● **WORK REQUEST**
In the listing below, locate the line that contains "ATOM 116 C C" and the line that contains "ATOM 122 O O". Restate word for word those two lines and every line between them, and nothing else.

* * *

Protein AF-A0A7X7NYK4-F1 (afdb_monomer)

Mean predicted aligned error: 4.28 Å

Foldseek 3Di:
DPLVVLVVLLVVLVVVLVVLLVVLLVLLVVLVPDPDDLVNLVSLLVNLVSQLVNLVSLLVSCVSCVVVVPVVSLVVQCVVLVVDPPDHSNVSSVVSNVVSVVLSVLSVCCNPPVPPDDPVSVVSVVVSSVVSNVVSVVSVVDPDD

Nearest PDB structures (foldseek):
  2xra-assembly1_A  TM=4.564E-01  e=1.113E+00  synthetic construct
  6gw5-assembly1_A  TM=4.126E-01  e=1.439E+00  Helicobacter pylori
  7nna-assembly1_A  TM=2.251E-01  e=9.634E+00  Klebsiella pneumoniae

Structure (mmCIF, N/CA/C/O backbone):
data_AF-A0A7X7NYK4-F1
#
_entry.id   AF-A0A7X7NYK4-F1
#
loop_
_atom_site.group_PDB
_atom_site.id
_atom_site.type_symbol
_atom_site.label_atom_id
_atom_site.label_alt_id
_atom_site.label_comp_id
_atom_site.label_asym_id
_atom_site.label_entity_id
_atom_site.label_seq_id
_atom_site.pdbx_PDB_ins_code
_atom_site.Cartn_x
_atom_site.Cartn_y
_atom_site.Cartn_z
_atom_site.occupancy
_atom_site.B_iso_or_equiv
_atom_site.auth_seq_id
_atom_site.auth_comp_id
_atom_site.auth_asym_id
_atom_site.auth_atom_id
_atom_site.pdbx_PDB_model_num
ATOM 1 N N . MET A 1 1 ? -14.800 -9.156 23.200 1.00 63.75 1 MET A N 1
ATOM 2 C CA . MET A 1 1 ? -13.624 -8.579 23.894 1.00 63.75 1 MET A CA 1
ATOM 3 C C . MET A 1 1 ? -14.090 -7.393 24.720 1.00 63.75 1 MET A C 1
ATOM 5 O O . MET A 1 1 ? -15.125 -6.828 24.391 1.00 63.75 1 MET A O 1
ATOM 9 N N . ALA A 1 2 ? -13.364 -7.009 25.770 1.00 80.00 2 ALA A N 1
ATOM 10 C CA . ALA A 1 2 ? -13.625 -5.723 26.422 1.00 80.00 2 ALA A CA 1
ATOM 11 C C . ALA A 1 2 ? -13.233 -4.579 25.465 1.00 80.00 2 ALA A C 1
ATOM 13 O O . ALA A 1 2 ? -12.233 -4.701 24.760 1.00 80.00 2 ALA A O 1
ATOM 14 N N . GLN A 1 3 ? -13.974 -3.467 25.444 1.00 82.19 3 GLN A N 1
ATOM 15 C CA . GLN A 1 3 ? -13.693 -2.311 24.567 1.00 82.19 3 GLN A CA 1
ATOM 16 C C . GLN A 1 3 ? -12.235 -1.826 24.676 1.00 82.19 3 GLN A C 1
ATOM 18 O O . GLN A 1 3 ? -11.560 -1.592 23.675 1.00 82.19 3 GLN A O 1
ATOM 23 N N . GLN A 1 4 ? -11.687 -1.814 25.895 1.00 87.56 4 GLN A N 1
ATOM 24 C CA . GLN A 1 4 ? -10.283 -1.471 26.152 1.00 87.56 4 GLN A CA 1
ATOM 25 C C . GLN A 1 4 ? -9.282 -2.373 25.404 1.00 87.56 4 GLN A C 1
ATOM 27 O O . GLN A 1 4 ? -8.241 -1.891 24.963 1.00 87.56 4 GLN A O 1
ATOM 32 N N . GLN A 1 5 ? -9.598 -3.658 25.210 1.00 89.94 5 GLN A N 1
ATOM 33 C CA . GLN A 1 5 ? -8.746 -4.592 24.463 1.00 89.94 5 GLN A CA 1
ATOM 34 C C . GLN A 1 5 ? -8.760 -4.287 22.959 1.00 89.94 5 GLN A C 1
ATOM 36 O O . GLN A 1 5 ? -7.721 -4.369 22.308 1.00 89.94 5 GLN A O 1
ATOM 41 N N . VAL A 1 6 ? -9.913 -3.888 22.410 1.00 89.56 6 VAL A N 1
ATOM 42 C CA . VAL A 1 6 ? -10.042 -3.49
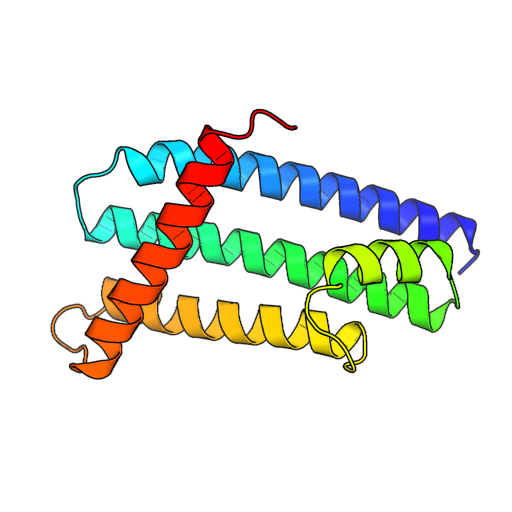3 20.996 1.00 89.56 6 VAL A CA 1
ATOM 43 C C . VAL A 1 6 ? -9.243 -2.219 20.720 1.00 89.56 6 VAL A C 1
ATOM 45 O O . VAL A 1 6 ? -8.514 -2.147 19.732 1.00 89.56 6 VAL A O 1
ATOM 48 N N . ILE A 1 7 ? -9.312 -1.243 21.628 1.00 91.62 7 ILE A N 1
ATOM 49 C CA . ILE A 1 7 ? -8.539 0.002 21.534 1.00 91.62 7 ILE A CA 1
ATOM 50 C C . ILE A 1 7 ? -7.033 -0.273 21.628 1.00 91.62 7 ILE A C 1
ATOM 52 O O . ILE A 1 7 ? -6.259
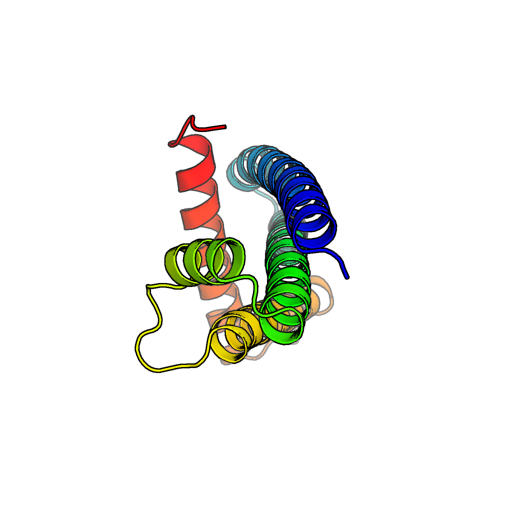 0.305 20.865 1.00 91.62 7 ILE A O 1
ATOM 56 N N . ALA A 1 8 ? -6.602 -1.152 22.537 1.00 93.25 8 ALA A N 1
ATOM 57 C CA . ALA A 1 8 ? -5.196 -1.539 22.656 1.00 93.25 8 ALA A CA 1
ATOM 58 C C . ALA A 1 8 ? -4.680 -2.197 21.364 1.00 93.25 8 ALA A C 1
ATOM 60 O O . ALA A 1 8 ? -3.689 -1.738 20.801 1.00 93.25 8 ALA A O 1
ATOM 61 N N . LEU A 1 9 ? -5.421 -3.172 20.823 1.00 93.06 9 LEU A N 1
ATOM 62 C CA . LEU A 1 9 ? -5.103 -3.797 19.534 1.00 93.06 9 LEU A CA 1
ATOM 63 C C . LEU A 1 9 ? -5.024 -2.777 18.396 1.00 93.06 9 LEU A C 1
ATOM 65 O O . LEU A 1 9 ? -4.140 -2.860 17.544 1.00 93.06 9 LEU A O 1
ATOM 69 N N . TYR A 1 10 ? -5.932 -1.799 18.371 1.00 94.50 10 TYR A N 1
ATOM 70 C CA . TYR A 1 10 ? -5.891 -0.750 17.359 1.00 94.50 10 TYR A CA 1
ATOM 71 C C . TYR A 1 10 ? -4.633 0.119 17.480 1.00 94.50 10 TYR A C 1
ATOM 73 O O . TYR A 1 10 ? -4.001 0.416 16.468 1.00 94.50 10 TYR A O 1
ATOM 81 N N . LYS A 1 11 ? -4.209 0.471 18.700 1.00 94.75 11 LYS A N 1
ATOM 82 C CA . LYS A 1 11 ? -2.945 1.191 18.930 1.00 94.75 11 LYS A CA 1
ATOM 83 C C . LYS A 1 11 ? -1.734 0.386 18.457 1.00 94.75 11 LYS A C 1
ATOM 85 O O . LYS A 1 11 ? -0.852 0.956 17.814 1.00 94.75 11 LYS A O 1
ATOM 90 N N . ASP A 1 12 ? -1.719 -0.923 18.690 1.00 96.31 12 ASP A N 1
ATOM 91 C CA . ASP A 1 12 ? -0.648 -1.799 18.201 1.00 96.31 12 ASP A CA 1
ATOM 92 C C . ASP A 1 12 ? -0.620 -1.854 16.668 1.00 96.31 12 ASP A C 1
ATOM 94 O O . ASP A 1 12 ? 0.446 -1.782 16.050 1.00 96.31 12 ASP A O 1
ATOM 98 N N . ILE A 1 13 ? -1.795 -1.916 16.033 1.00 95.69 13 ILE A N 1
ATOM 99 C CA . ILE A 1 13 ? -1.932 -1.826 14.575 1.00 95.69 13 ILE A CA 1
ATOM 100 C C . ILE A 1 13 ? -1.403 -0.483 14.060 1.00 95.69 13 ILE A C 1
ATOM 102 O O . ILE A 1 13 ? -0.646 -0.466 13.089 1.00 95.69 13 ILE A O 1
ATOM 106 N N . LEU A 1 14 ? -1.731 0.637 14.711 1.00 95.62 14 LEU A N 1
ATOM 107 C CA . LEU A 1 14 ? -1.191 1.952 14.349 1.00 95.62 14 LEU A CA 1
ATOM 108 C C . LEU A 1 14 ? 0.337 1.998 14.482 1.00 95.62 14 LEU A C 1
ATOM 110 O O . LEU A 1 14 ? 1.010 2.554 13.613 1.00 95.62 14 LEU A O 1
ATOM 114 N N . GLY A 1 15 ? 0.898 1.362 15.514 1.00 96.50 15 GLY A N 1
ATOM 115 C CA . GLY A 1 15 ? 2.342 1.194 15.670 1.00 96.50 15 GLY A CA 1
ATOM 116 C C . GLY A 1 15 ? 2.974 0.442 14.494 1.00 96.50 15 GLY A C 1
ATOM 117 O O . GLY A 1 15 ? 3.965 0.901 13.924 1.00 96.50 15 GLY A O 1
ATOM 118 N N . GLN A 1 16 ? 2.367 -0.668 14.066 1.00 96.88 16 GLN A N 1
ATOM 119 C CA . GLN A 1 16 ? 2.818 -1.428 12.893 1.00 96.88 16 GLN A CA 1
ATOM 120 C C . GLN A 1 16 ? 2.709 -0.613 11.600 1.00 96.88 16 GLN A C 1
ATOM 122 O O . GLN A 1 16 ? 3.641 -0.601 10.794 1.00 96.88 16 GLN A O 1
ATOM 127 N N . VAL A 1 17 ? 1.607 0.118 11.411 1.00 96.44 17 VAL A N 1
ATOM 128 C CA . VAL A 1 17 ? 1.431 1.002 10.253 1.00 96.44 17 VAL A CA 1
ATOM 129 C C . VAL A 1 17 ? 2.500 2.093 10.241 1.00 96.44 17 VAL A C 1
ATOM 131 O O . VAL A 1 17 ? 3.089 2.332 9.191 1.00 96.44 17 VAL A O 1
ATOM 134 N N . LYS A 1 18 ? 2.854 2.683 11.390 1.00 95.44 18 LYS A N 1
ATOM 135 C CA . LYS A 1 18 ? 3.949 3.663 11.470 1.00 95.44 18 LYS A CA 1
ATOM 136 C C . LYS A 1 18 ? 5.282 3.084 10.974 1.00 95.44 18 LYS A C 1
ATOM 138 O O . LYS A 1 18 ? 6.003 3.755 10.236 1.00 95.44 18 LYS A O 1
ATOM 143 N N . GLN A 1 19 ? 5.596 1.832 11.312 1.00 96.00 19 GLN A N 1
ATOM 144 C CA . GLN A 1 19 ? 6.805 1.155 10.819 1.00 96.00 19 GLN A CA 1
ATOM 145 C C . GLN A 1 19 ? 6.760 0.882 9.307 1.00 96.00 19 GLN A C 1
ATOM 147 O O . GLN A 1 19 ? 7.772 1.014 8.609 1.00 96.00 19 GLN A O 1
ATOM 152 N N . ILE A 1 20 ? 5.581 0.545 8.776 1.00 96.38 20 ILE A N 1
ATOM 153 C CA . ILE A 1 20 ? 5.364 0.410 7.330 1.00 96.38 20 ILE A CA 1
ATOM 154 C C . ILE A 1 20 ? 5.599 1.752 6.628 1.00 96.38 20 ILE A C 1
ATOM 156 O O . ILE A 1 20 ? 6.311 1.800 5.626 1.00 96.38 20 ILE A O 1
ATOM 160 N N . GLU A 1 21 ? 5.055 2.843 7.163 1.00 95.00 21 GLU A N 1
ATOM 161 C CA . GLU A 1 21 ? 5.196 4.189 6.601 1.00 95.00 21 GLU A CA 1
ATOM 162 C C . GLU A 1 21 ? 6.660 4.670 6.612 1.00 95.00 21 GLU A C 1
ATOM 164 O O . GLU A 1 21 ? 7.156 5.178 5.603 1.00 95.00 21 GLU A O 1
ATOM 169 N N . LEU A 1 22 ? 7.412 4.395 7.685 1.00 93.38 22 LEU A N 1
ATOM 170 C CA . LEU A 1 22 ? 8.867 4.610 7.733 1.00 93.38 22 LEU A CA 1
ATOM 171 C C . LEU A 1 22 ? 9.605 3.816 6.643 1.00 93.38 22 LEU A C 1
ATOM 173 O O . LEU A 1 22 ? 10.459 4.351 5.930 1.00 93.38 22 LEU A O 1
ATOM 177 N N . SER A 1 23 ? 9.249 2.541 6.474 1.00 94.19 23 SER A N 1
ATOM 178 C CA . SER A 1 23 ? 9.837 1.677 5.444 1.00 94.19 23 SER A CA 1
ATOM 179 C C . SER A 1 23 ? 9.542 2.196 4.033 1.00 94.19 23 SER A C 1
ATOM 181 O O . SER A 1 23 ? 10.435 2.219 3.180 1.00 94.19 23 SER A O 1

* * *

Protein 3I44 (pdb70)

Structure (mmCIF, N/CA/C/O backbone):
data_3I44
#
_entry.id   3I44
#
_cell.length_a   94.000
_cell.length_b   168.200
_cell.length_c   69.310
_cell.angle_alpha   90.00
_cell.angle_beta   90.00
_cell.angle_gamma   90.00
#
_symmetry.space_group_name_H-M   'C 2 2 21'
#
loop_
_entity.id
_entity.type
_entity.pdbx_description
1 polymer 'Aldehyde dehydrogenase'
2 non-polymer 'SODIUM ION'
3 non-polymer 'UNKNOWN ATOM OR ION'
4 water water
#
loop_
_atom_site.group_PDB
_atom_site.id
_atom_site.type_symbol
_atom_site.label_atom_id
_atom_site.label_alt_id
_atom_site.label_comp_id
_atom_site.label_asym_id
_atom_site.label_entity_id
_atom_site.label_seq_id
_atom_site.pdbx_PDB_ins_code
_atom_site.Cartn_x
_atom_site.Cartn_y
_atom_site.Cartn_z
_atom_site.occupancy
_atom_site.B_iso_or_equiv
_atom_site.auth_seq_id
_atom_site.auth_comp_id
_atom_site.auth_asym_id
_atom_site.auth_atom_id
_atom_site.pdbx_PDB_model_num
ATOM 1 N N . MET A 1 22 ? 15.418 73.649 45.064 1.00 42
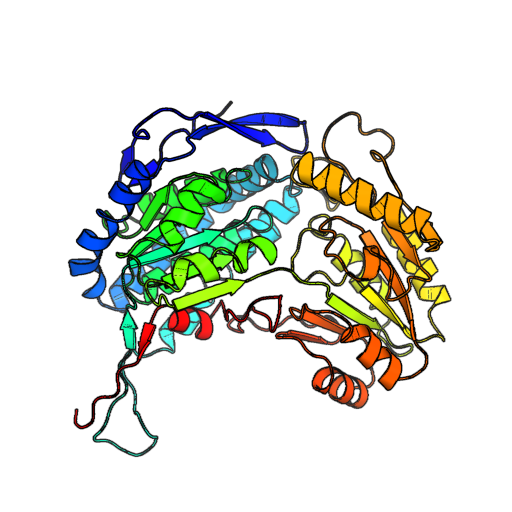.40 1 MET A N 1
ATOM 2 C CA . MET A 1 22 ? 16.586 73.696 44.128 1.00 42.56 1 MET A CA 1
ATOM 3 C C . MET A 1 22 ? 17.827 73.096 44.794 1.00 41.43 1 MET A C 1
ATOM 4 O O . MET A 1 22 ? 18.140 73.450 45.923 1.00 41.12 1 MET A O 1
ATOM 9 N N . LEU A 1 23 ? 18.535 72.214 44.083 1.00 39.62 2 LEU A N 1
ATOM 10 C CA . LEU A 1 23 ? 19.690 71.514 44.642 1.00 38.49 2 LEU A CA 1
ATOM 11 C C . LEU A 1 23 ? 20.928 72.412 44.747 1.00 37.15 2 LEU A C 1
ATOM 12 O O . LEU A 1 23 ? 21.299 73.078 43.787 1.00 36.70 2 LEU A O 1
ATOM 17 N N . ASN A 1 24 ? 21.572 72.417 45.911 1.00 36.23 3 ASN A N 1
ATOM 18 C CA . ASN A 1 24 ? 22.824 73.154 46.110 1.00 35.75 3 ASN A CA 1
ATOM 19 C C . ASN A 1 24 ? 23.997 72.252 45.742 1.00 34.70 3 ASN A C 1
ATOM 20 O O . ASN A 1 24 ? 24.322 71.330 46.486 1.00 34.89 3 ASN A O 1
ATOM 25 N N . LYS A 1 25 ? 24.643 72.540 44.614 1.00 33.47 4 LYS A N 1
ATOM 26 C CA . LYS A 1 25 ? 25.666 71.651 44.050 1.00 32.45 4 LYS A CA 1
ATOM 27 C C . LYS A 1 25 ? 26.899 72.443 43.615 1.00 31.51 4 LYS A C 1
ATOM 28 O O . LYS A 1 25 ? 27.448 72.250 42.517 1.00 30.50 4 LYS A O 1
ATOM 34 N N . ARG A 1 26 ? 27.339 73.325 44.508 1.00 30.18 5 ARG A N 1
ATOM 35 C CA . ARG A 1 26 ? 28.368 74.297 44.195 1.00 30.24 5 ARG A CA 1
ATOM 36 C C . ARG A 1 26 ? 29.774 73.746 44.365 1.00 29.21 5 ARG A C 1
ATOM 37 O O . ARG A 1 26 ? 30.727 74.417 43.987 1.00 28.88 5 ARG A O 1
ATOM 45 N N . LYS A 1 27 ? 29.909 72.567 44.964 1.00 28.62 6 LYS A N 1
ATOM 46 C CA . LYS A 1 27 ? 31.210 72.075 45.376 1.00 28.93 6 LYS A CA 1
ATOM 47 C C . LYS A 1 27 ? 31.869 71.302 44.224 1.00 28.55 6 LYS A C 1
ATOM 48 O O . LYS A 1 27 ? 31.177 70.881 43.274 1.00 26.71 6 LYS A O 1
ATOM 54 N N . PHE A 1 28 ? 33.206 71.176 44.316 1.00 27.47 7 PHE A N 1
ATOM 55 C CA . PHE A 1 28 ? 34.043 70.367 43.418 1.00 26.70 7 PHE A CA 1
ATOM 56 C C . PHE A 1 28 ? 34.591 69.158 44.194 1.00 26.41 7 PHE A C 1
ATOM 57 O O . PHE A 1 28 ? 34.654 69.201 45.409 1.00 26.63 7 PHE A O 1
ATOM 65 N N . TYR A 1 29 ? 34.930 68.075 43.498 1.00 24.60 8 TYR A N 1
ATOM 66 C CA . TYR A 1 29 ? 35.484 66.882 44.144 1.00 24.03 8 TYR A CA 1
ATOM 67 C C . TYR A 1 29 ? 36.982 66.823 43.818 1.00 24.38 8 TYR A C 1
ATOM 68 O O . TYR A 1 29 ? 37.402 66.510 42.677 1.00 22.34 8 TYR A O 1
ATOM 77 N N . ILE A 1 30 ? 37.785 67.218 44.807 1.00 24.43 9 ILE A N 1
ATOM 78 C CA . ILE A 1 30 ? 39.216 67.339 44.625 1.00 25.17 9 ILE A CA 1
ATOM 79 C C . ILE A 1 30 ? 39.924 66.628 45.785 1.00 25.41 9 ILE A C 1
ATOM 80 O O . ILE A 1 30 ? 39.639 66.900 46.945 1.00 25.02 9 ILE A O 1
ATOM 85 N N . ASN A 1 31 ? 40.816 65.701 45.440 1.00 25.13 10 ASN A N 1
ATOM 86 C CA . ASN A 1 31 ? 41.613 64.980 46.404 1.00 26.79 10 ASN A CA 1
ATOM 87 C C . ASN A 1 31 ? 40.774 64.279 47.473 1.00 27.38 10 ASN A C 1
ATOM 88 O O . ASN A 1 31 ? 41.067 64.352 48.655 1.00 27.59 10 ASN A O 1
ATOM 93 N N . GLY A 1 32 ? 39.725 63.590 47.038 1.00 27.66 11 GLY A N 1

* * *

● **COMPLETED EXERCISE**
ATOM 116 C C . GLY A 1 15 ? 2.974 0.442 14.494 1.00 96.50 15 GLY A C 1
ATOM 117 O O . GLY A 1 15 ? 3.965 0.901 13.924 1.00 96.50 15 GLY A O 1
ATOM 118 N N . GLN A 1 16 ? 2.367 -0.668 14.066 1.00 96.88 16 GLN A N 1
ATOM 119 C CA . GLN A 1 16 ? 2.818 -1.428 12.893 1.00 96.88 16 GLN A CA 1
ATOM 120 C C . GLN A 1 16 ? 2.709 -0.613 11.600 1.00 96.88 16 GLN A C 1
ATOM 122 O O . GLN A 1 16 ? 3.641 -0.601 10.794 1.00 96.88 16 GLN A O 1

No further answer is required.